Oluşan sessizlik ortamı iyice gererken tek dileğim ona gerçekten güvenebileceğime inanmaktı.
"Lee Know..." dedi. Öğüt falan vermesini bekliyordum aslında. "Neredesin sen?"
"Sizin evde." Derin bir nefes verip "Oraya geliyorum." dedi.
"Ne? Neden ki?" Paniklemiştim, öğüt vereceğini düşünüyordum sadece. Chan, Hyunjin ve Felix varken Jennie'nin gelmesi ne kadar doğru olurdu kestiremiyordum. "Gelince konuşuruz."
"Olmaz!" Panikten dolayı yüksek çıkan sesimi dizginlemeye çalıştım. "Yani olur da... Changil de burada."
"Changil derken? Başka kimler var?" Sorusuyla afallamiştim. Kendimi ders çalışacağım diyip odaya giren, kısa bir telefon molası verdiğinde de yakalanan lise öğrencisi gibi hissediyordum.
"Felix ve Hyunjin de burada..."
"FELIX DE MI ORADA?!" Chan'ı öptüğümü söylediğimde verdiği tepkiden daha büyük bir tepki almayı beklemiyordum. "Evet, niye bu kadar şaşırdın?"
"Felix'i de alıp okula geliyorsun. Ben gelirdim ama yok yazılmayayım şimdi. Yarınki sınavı bugüne almışlar zaten."
"Şaka mı?"
"Keşke şaka olsa. Hatta senin Chan'ı öptüğün olayi da şaka olsa halay çekebilirdim şu an."

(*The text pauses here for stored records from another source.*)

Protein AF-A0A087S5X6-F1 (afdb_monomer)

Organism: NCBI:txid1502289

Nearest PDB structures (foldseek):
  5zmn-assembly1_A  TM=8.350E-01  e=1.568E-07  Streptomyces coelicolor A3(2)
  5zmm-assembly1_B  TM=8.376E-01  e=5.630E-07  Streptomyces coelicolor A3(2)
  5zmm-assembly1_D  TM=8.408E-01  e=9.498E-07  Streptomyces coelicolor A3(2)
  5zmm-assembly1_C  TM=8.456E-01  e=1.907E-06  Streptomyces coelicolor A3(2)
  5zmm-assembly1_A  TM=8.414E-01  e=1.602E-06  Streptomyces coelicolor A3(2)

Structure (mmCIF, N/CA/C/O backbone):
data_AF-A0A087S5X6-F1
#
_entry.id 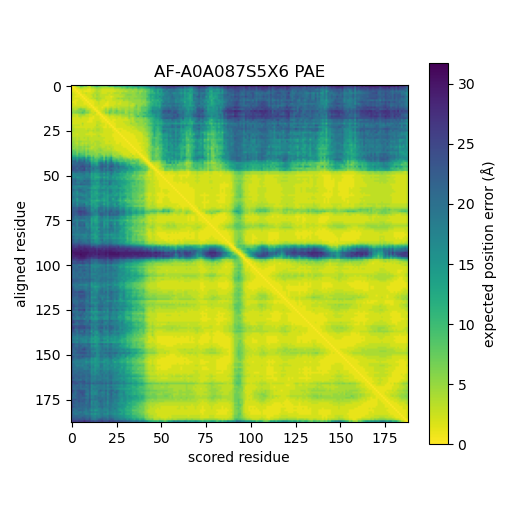  AF-A0A087S5X6-F1
#
loop_
_atom_site.group_PDB
_atom_site.id
_atom_site.type_symbol
_atom_site.label_atom_id
_atom_site.label_alt_id
_atom_site.l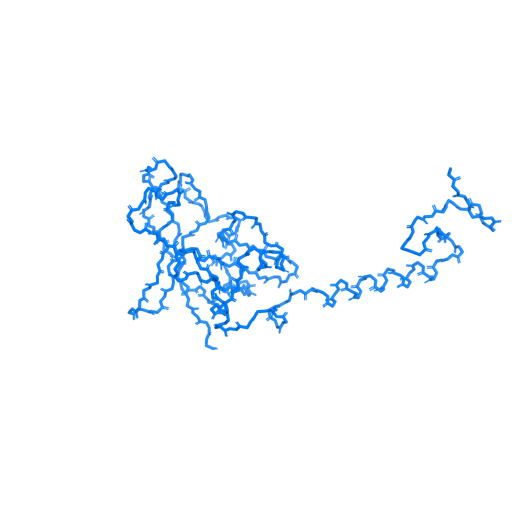abel_comp_id
_atom_site.label_asym_id
_atom_site.label_entity_id
_atom_site.label_seq_id
_atom_site.pdbx_PDB_ins_code
_atom_site.Cartn_x
_atom_site.Cartn_y
_atom_site.Cartn_z
_atom_site.occupancy
_atom_site.B_iso_or_equiv
_atom_site.auth_seq_id
_atom_site.auth_comp_id
_atom_site.auth_asym_id
_atom_site.auth_atom_id
_atom_site.pdbx_PDB_model_num
ATOM 1 N N . MET A 1 1 ? -15.969 37.267 25.673 1.00 70.00 1 MET A N 1
ATOM 2 C CA . MET A 1 1 ? -16.510 35.906 25.912 1.00 70.00 1 MET A CA 1
ATOM 3 C C . MET A 1 1 ? -18.018 36.029 26.038 1.00 70.00 1 MET A C 1
ATOM 5 O O . MET A 1 1 ? -18.450 37.007 26.628 1.00 70.00 1 MET A O 1
ATOM 9 N N . GLN A 1 2 ? -18.792 35.105 25.465 1.00 88.25 2 GLN A N 1
ATOM 10 C CA . GLN A 1 2 ? -20.255 35.107 25.591 1.00 88.25 2 GLN A CA 1
ATOM 11 C C . GLN A 1 2 ? -20.696 34.048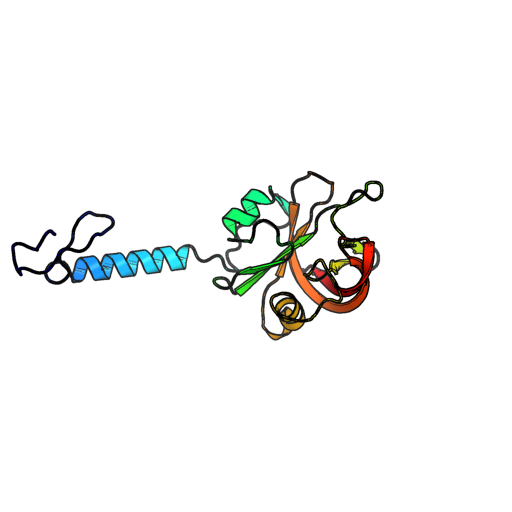 26.605 1.00 88.25 2 GLN A C 1
ATOM 13 O O . GLN A 1 2 ? -20.136 32.949 26.653 1.00 88.25 2 GLN A O 1
ATOM 18 N N . PHE A 1 3 ? -21.674 34.417 27.425 1.00 91.75 3 PHE A N 1
ATOM 19 C CA . PHE A 1 3 ? -22.215 33.613 28.514 1.00 91.75 3 PHE A CA 1
ATOM 20 C C . PHE A 1 3 ? -23.710 33.393 28.283 1.00 91.75 3 PHE A C 1
ATOM 22 O O . PHE A 1 3 ? -24.381 34.222 27.669 1.00 91.75 3 PHE A O 1
ATOM 29 N N . CYS A 1 4 ? -24.211 32.246 28.728 1.00 90.75 4 CYS A N 1
ATOM 30 C CA . CYS A 1 4 ? -25.624 31.917 28.672 1.00 90.75 4 CYS A CA 1
ATOM 31 C C . CYS A 1 4 ? -26.404 32.838 29.607 1.00 90.75 4 CYS A C 1
ATOM 33 O O . CYS A 1 4 ? -26.097 32.903 30.790 1.00 90.75 4 CYS A O 1
ATOM 35 N N . THR A 1 5 ? -27.452 33.474 29.100 1.00 92.31 5 THR A N 1
ATOM 36 C CA . THR A 1 5 ? -28.303 34.386 29.876 1.00 92.31 5 THR A CA 1
ATOM 37 C C . THR A 1 5 ? -29.192 33.684 30.908 1.00 92.31 5 THR A C 1
ATOM 39 O O . THR A 1 5 ? -29.820 34.358 31.714 1.00 92.31 5 THR A O 1
ATOM 42 N N . GLN A 1 6 ? -29.272 32.348 30.886 1.00 92.50 6 GLN A N 1
ATOM 43 C CA . GLN A 1 6 ? -30.114 31.567 31.802 1.00 92.50 6 GLN A CA 1
ATOM 44 C C . GLN A 1 6 ? -29.345 30.958 32.979 1.00 92.50 6 GLN A C 1
ATOM 46 O O . GLN A 1 6 ? -29.925 30.731 34.035 1.00 92.50 6 GLN A O 1
ATOM 51 N N . CYS A 1 7 ? -28.063 30.632 32.802 1.00 93.31 7 CYS A N 1
ATOM 52 C CA . CYS A 1 7 ? -27.292 29.905 33.817 1.00 93.31 7 CYS A CA 1
ATOM 53 C C . CYS A 1 7 ? -25.831 30.369 33.932 1.00 93.31 7 CYS A C 1
ATOM 55 O O . CYS A 1 7 ? -24.987 29.613 34.433 1.00 93.31 7 CYS A O 1
ATOM 57 N N . ASP A 1 8 ? -25.520 31.540 33.361 1.00 91.81 8 ASP A N 1
ATOM 58 C CA . ASP A 1 8 ? -24.216 32.225 33.337 1.00 91.81 8 ASP A CA 1
ATOM 59 C C . ASP A 1 8 ? -23.028 31.358 32.904 1.00 91.81 8 ASP A C 1
ATOM 61 O O . ASP A 1 8 ? -21.857 31.668 33.121 1.00 91.81 8 ASP A O 1
ATOM 65 N N . SER A 1 9 ? -23.313 30.233 32.252 1.00 91.69 9 SER A N 1
ATOM 66 C CA . SER A 1 9 ? -22.286 29.306 31.802 1.00 91.69 9 SER A CA 1
ATOM 67 C C . SER A 1 9 ? -21.685 29.807 30.499 1.00 91.69 9 SER A C 1
ATOM 69 O O . SER A 1 9 ? -22.390 30.293 29.615 1.00 91.69 9 SER A O 1
ATOM 71 N N . LYS A 1 10 ? -20.364 29.687 30.371 1.00 94.56 10 LYS A N 1
ATOM 72 C CA . LYS A 1 10 ? -19.645 30.086 29.160 1.00 94.56 10 LYS A CA 1
ATOM 73 C C . LYS A 1 10 ? -20.170 29.297 27.959 1.00 94.56 10 LYS A C 1
ATOM 75 O O . LYS A 1 10 ? -20.216 28.069 28.004 1.00 94.56 10 LYS A O 1
ATOM 80 N N . LEU A 1 11 ? -20.539 30.002 26.891 1.00 91.62 11 LEU A N 1
ATOM 81 C CA . LEU A 1 11 ? -21.028 29.362 25.674 1.00 91.62 11 LEU A CA 1
ATOM 82 C C . LEU A 1 11 ? -19.887 28.657 24.932 1.00 91.62 11 LEU A C 1
ATOM 84 O O . LEU A 1 11 ? -18.757 29.155 24.867 1.00 91.62 11 LEU A O 1
ATOM 88 N N . VAL A 1 12 ? -20.205 27.510 24.340 1.00 91.25 12 VAL A N 1
ATOM 89 C CA . VAL A 1 12 ? -19.310 26.722 23.488 1.00 91.25 12 VAL A CA 1
ATOM 90 C C . VAL A 1 12 ? -19.701 26.885 22.021 1.00 91.25 12 VAL A C 1
ATOM 92 O O . VAL A 1 12 ? -20.869 27.091 21.691 1.00 91.25 12 VAL A O 1
ATOM 95 N N . LYS A 1 13 ? -18.719 26.825 21.117 1.00 88.75 13 LYS A N 1
ATOM 96 C CA . LYS A 1 13 ? -18.980 26.853 19.671 1.00 88.75 13 LYS A CA 1
ATOM 97 C C . LYS A 1 13 ? -19.439 25.473 19.195 1.00 88.75 13 LYS A C 1
ATOM 99 O O . LYS A 1 13 ? -18.789 24.477 19.496 1.00 88.75 13 LYS A O 1
ATOM 104 N N . SER A 1 14 ? -20.501 25.444 18.401 1.00 82.44 14 SER A N 1
ATOM 105 C CA . SER A 1 14 ? -21.061 24.273 17.722 1.00 82.44 14 SER A CA 1
ATOM 106 C C . SER A 1 14 ? -21.254 24.564 16.223 1.00 82.44 14 SER A C 1
ATOM 108 O O . SER A 1 14 ? -21.177 25.717 15.790 1.00 82.44 14 SER A O 1
ATOM 110 N N . ARG A 1 15 ? -21.520 23.520 15.419 1.00 76.56 15 ARG A N 1
ATOM 111 C CA . ARG A 1 15 ? -21.888 23.629 13.989 1.00 76.56 15 ARG A CA 1
ATOM 112 C C . ARG A 1 15 ? -23.101 24.548 13.774 1.00 76.56 15 ARG A C 1
ATOM 114 O O . ARG A 1 15 ? -23.140 25.252 12.774 1.00 76.56 15 ARG A O 1
ATOM 121 N N . ASN A 1 16 ? -24.023 24.591 14.739 1.00 80.81 16 ASN A N 1
ATOM 122 C CA . ASN A 1 16 ? -25.265 25.372 14.683 1.00 80.81 16 ASN A CA 1
ATOM 123 C C . ASN A 1 16 ? -25.186 26.682 15.495 1.00 80.81 16 ASN A C 1
ATOM 125 O O . ASN A 1 16 ? -26.197 27.174 15.988 1.00 80.81 16 ASN A O 1
ATOM 129 N N . GLY A 1 17 ? -23.983 27.235 15.685 1.00 87.56 17 GLY A N 1
ATOM 130 C CA . GLY A 1 17 ? -23.767 28.474 16.438 1.00 87.56 17 GLY A CA 1
ATOM 131 C C . GLY A 1 17 ? -23.287 28.242 17.871 1.00 87.56 17 GLY A C 1
ATOM 132 O O . GLY A 1 17 ? -22.625 27.249 18.170 1.00 87.56 17 GLY A O 1
ATOM 133 N N . GLN A 1 18 ? -23.544 29.199 18.761 1.00 91.81 18 GLN A N 1
ATOM 134 C CA . GLN A 1 18 ? -23.136 29.100 20.164 1.00 91.81 18 GLN A CA 1
ATOM 135 C C . GLN A 1 18 ? -24.185 28.367 20.991 1.00 91.81 18 GLN A C 1
ATOM 137 O O . GLN A 1 18 ? -25.370 28.665 20.885 1.00 91.81 18 GLN A O 1
ATOM 142 N N . LYS A 1 19 ? -23.731 27.430 21.823 1.00 91.69 19 LYS A N 1
ATOM 143 C CA . LYS A 1 19 ? -24.584 26.598 22.673 1.00 91.69 19 LYS A CA 1
ATOM 144 C C . LYS A 1 19 ? -24.143 26.671 24.126 1.00 91.69 19 LYS A C 1
ATOM 146 O O . LYS A 1 19 ? -22.955 26.815 24.425 1.00 91.69 19 LYS A O 1
ATOM 151 N N . CYS A 1 20 ? -25.100 26.602 25.036 1.00 93.31 20 CYS A N 1
ATOM 152 C CA . CYS A 1 20 ? -24.862 26.541 26.463 1.00 93.31 20 CYS A CA 1
ATOM 153 C C . CYS A 1 20 ? -24.622 25.086 26.893 1.00 93.31 20 CYS A C 1
ATOM 155 O O . CYS A 1 20 ? -25.507 24.252 26.716 1.00 93.31 20 CYS A O 1
ATOM 157 N N . PRO A 1 21 ? -23.490 24.763 27.543 1.00 90.56 21 PRO A N 1
ATOM 158 C CA . PRO A 1 21 ? -23.192 23.391 27.963 1.00 90.56 21 PRO A CA 1
ATOM 159 C C . PRO A 1 21 ? -24.147 22.839 29.034 1.00 90.56 21 PRO A C 1
ATOM 161 O O . PRO A 1 21 ? -24.182 21.630 29.247 1.00 90.56 21 PRO A O 1
ATOM 164 N N . LYS A 1 22 ? -24.903 23.703 29.728 1.00 92.88 22 LYS A N 1
ATOM 165 C CA . LYS A 1 22 ? -25.888 23.289 30.739 1.00 92.88 22 LYS A CA 1
ATOM 166 C C . LYS A 1 22 ? -27.311 23.262 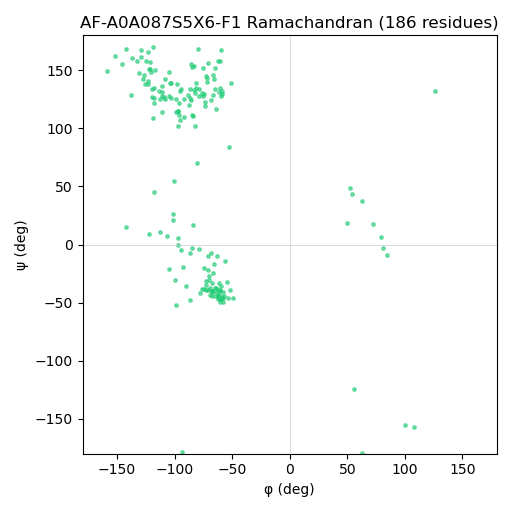30.190 1.00 92.88 22 LYS A C 1
ATOM 168 O O . LYS A 1 22 ? -27.977 22.244 30.329 1.00 92.88 22 LYS A O 1
ATOM 173 N N . CYS A 1 23 ? -27.764 24.354 29.571 1.00 93.31 23 CYS A N 1
ATOM 174 C CA . CYS A 1 23 ? -29.136 24.453 29.064 1.00 93.31 23 CYS A CA 1
ATOM 175 C C . CYS A 1 23 ? -29.360 23.596 27.813 1.00 93.31 23 CYS A C 1
ATOM 177 O O . CYS A 1 23 ? -30.415 22.990 27.681 1.00 93.31 23 CYS A O 1
ATOM 179 N N . ASP A 1 24 ? -28.350 23.477 26.944 1.00 91.94 24 ASP A N 1
ATOM 180 C CA . ASP A 1 24 ? -28.458 22.744 25.676 1.00 91.94 24 ASP A CA 1
ATOM 181 C C . ASP A 1 24 ? -27.826 21.345 25.766 1.00 91.94 24 ASP A C 1
ATOM 183 O O . ASP A 1 24 ? -27.452 20.762 24.750 1.00 91.94 24 ASP A O 1
ATOM 187 N N . LYS A 1 25 ? -27.665 20.794 26.980 1.00 89.81 25 LYS A N 1
ATOM 188 C CA . LYS A 1 25 ? -26.941 19.532 27.212 1.00 89.81 25 LYS A CA 1
ATOM 189 C C . LYS A 1 25 ? -27.467 18.384 26.340 1.00 89.81 25 LYS A C 1
ATOM 191 O O . LYS A 1 25 ? -26.671 17.695 25.714 1.00 89.81 25 LYS A O 1
ATOM 196 N N . GLY A 1 26 ? -28.789 18.219 26.252 1.00 90.50 26 GLY A N 1
ATOM 197 C CA . GLY A 1 26 ? -29.400 17.167 25.431 1.00 90.50 26 GLY A CA 1
ATOM 198 C C . GLY A 1 26 ? -29.146 17.341 23.929 1.00 90.50 26 GLY A C 1
ATOM 199 O O . GLY A 1 26 ? -28.892 16.364 23.232 1.00 90.50 26 GLY A O 1
ATOM 200 N N . GLU A 1 27 ? -29.145 18.578 23.423 1.00 88.94 27 GLU A N 1
ATOM 201 C CA . GLU A 1 27 ? -28.829 18.857 22.015 1.00 88.94 27 GLU A CA 1
ATOM 202 C C . GLU A 1 27 ? -27.337 18.637 21.727 1.00 88.94 27 GLU A C 1
ATOM 204 O O . GLU A 1 27 ? -26.980 18.081 20.692 1.00 88.94 27 GLU A O 1
ATOM 209 N N . LEU A 1 28 ? -26.453 19.022 22.652 1.00 89.75 28 LEU A N 1
ATOM 210 C CA . LEU A 1 28 ? -25.014 18.769 22.541 1.00 89.75 28 LEU A CA 1
ATOM 211 C C . LEU A 1 28 ? -24.699 17.266 22.524 1.00 89.75 28 LEU A C 1
ATOM 213 O O . LEU A 1 28 ? -23.926 16.830 21.672 1.00 89.75 28 LEU A O 1
ATOM 217 N N . GLU A 1 29 ? -25.341 16.473 23.387 1.00 90.19 29 GLU A N 1
ATOM 218 C CA . GLU A 1 29 ? -25.224 15.007 23.379 1.00 90.19 29 GLU A CA 1
ATOM 219 C C . GLU A 1 29 ? -25.720 14.408 22.052 1.00 90.19 29 GLU A C 1
ATOM 221 O O . GLU A 1 29 ? -25.049 13.562 21.460 1.00 90.19 29 GLU A O 1
ATOM 226 N N . GLN A 1 30 ? -26.851 14.883 21.522 1.00 90.38 30 GLN A N 1
ATOM 227 C CA . GLN A 1 30 ? -27.363 14.438 20.220 1.00 90.38 30 GLN A CA 1
ATOM 228 C C . GLN A 1 30 ? -26.422 14.796 19.063 1.00 90.38 30 GLN A C 1
ATOM 230 O O . GLN A 1 30 ? -26.189 13.963 18.185 1.00 90.38 30 GLN A O 1
ATOM 235 N N . LEU A 1 31 ? -25.839 15.998 19.068 1.00 87.25 31 LEU A N 1
ATOM 236 C CA . LEU A 1 31 ? -24.861 16.424 18.064 1.00 87.25 31 LEU A CA 1
ATOM 237 C C . LEU A 1 31 ? -23.584 15.574 18.113 1.00 87.25 31 LEU A C 1
ATOM 239 O O . LEU A 1 31 ? -23.015 15.260 17.066 1.00 87.25 31 LEU A O 1
ATOM 243 N N . GLU A 1 32 ? -23.131 15.174 19.303 1.00 86.19 32 GLU A N 1
ATOM 244 C CA . GLU A 1 32 ? -22.001 14.253 19.461 1.00 86.19 32 GLU A CA 1
ATOM 245 C C . GLU A 1 32 ? -22.331 12.845 18.957 1.00 86.19 32 GLU A C 1
ATOM 247 O O . GLU A 1 32 ? -21.536 12.264 18.214 1.00 86.19 32 GLU A O 1
ATOM 252 N N . ILE A 1 33 ? -23.512 12.311 19.287 1.00 86.06 33 ILE A N 1
ATOM 253 C CA . ILE A 1 33 ? -23.986 11.011 18.787 1.00 86.06 33 ILE A CA 1
ATOM 254 C C . ILE A 1 33 ? -24.083 11.026 17.261 1.00 86.06 33 ILE A C 1
ATOM 256 O O . ILE A 1 33 ? -23.573 10.116 16.606 1.00 86.06 33 ILE A O 1
ATOM 260 N N . GLN A 1 34 ? -24.676 12.070 16.679 1.00 85.00 34 GLN A N 1
ATOM 261 C CA . GLN A 1 34 ? -24.778 12.218 15.231 1.00 85.00 34 GLN A CA 1
ATOM 262 C C . GLN A 1 34 ? -23.392 12.266 14.587 1.00 85.00 34 GLN A C 1
ATOM 264 O O . GLN A 1 34 ? -23.134 11.535 13.635 1.00 85.00 34 GLN A O 1
ATOM 269 N N . LYS A 1 35 ? -22.468 13.059 15.139 1.00 82.06 35 LYS A N 1
ATOM 270 C CA . LYS A 1 35 ? -21.090 13.142 14.645 1.00 82.06 35 LYS A CA 1
ATOM 271 C C . LYS A 1 35 ? -20.366 11.795 14.728 1.00 82.06 35 LYS A C 1
ATOM 273 O O . LYS A 1 35 ? -19.626 11.444 13.812 1.00 82.06 35 LYS A O 1
ATOM 278 N N . ASN A 1 36 ? -20.583 11.032 15.797 1.00 77.94 36 ASN A N 1
ATOM 279 C CA . ASN A 1 36 ? -20.007 9.698 15.962 1.00 77.94 36 ASN A CA 1
ATOM 280 C C . ASN A 1 36 ? -20.618 8.681 14.989 1.00 77.94 36 ASN A C 1
ATOM 282 O O . ASN A 1 36 ? -19.882 7.856 14.450 1.00 77.94 36 ASN A O 1
ATOM 286 N N . ASN A 1 37 ? -21.922 8.762 14.716 1.00 75.31 37 ASN A N 1
ATOM 287 C CA . ASN A 1 37 ? -22.601 7.924 13.728 1.00 75.31 37 ASN A CA 1
ATOM 288 C C . ASN A 1 37 ? -22.172 8.264 12.294 1.00 75.31 37 ASN A C 1
ATOM 290 O O . ASN A 1 37 ? -21.866 7.352 11.535 1.00 75.31 37 ASN A O 1
ATOM 294 N N . GLU A 1 38 ? -22.065 9.550 11.942 1.00 76.12 38 GLU A N 1
ATOM 295 C CA . GLU A 1 38 ? -21.489 10.015 10.669 1.00 76.12 38 GLU A CA 1
ATOM 296 C C . GLU A 1 38 ? -20.054 9.502 10.512 1.00 76.12 38 GLU A C 1
ATOM 298 O O . GLU A 1 38 ? -19.695 8.967 9.464 1.00 76.12 38 GLU A O 1
ATOM 303 N N . LYS A 1 39 ? -19.248 9.593 11.581 1.00 70.12 39 LYS A N 1
ATOM 304 C CA . LYS A 1 39 ? -17.886 9.059 11.587 1.00 70.12 39 LYS A CA 1
ATOM 305 C C . LYS A 1 39 ? -17.896 7.551 11.345 1.00 70.12 39 LYS A C 1
ATOM 307 O O . LYS A 1 39 ? -17.196 7.114 10.442 1.00 70.12 39 LYS A O 1
ATOM 312 N N . LYS A 1 40 ? -18.723 6.782 12.067 1.00 66.88 40 LYS A N 1
ATOM 313 C CA . LYS A 1 40 ? -18.881 5.324 11.897 1.00 66.88 40 LYS A CA 1
ATOM 314 C C . LYS A 1 40 ? -19.315 4.934 10.484 1.00 66.88 40 LYS A C 1
ATOM 316 O O . LYS A 1 40 ? -18.716 4.040 9.906 1.00 66.88 40 LYS A O 1
ATOM 321 N N . ALA A 1 41 ? -20.311 5.617 9.923 1.00 61.78 41 ALA A N 1
ATOM 322 C CA . ALA A 1 41 ? -20.805 5.371 8.569 1.00 61.78 41 ALA A CA 1
ATOM 323 C C . ALA A 1 41 ? -19.772 5.728 7.484 1.00 61.78 41 ALA A C 1
ATOM 325 O O . ALA A 1 41 ? -19.815 5.183 6.387 1.00 61.78 41 ALA A O 1
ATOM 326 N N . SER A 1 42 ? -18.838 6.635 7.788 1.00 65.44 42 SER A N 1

"Her neyse..." aynada kıpkırmızı kesilen yüzümü görmezden gelecektim artık. "Ben gelirim, orayı anladım da Felix ne alaka?"
"NE ALAKA MI?" Sesi niye sinirli geliyordu bilmiyordum ama bir sorun olduğu kesindi. "O SARI YELLOZU SIKIYORSA GETIRME."
"Eğer..." tehdit edercesine konuşuyordum. "Felix'e bir şey olursa Hyunjin anamızı siker Jen. Ve ben de senin yedi ceddini..."
"Sen kuzenini hiç tanımamışsın. Felix'i getir, gerisini bana bırak."
"Yine ne planlıyorsun acaba..."
Kapanan telefonla göz devirdim. Aslında sınavın yarın değil de bugün olacağını Chan ve Hyunjin'e söylemesem daha iyi olurdu. En azından onlar sınava çalışırken ben de bi bahane uydurup Felix'le evden çıkabilirdim.
Lavabodan çıkıp Chan'ların olduğu odaya doğru ilerledim. "Ne yaptınız bakalım?" Hiçbir şey olmamış gibi davranmak zorundaydım şimdilik.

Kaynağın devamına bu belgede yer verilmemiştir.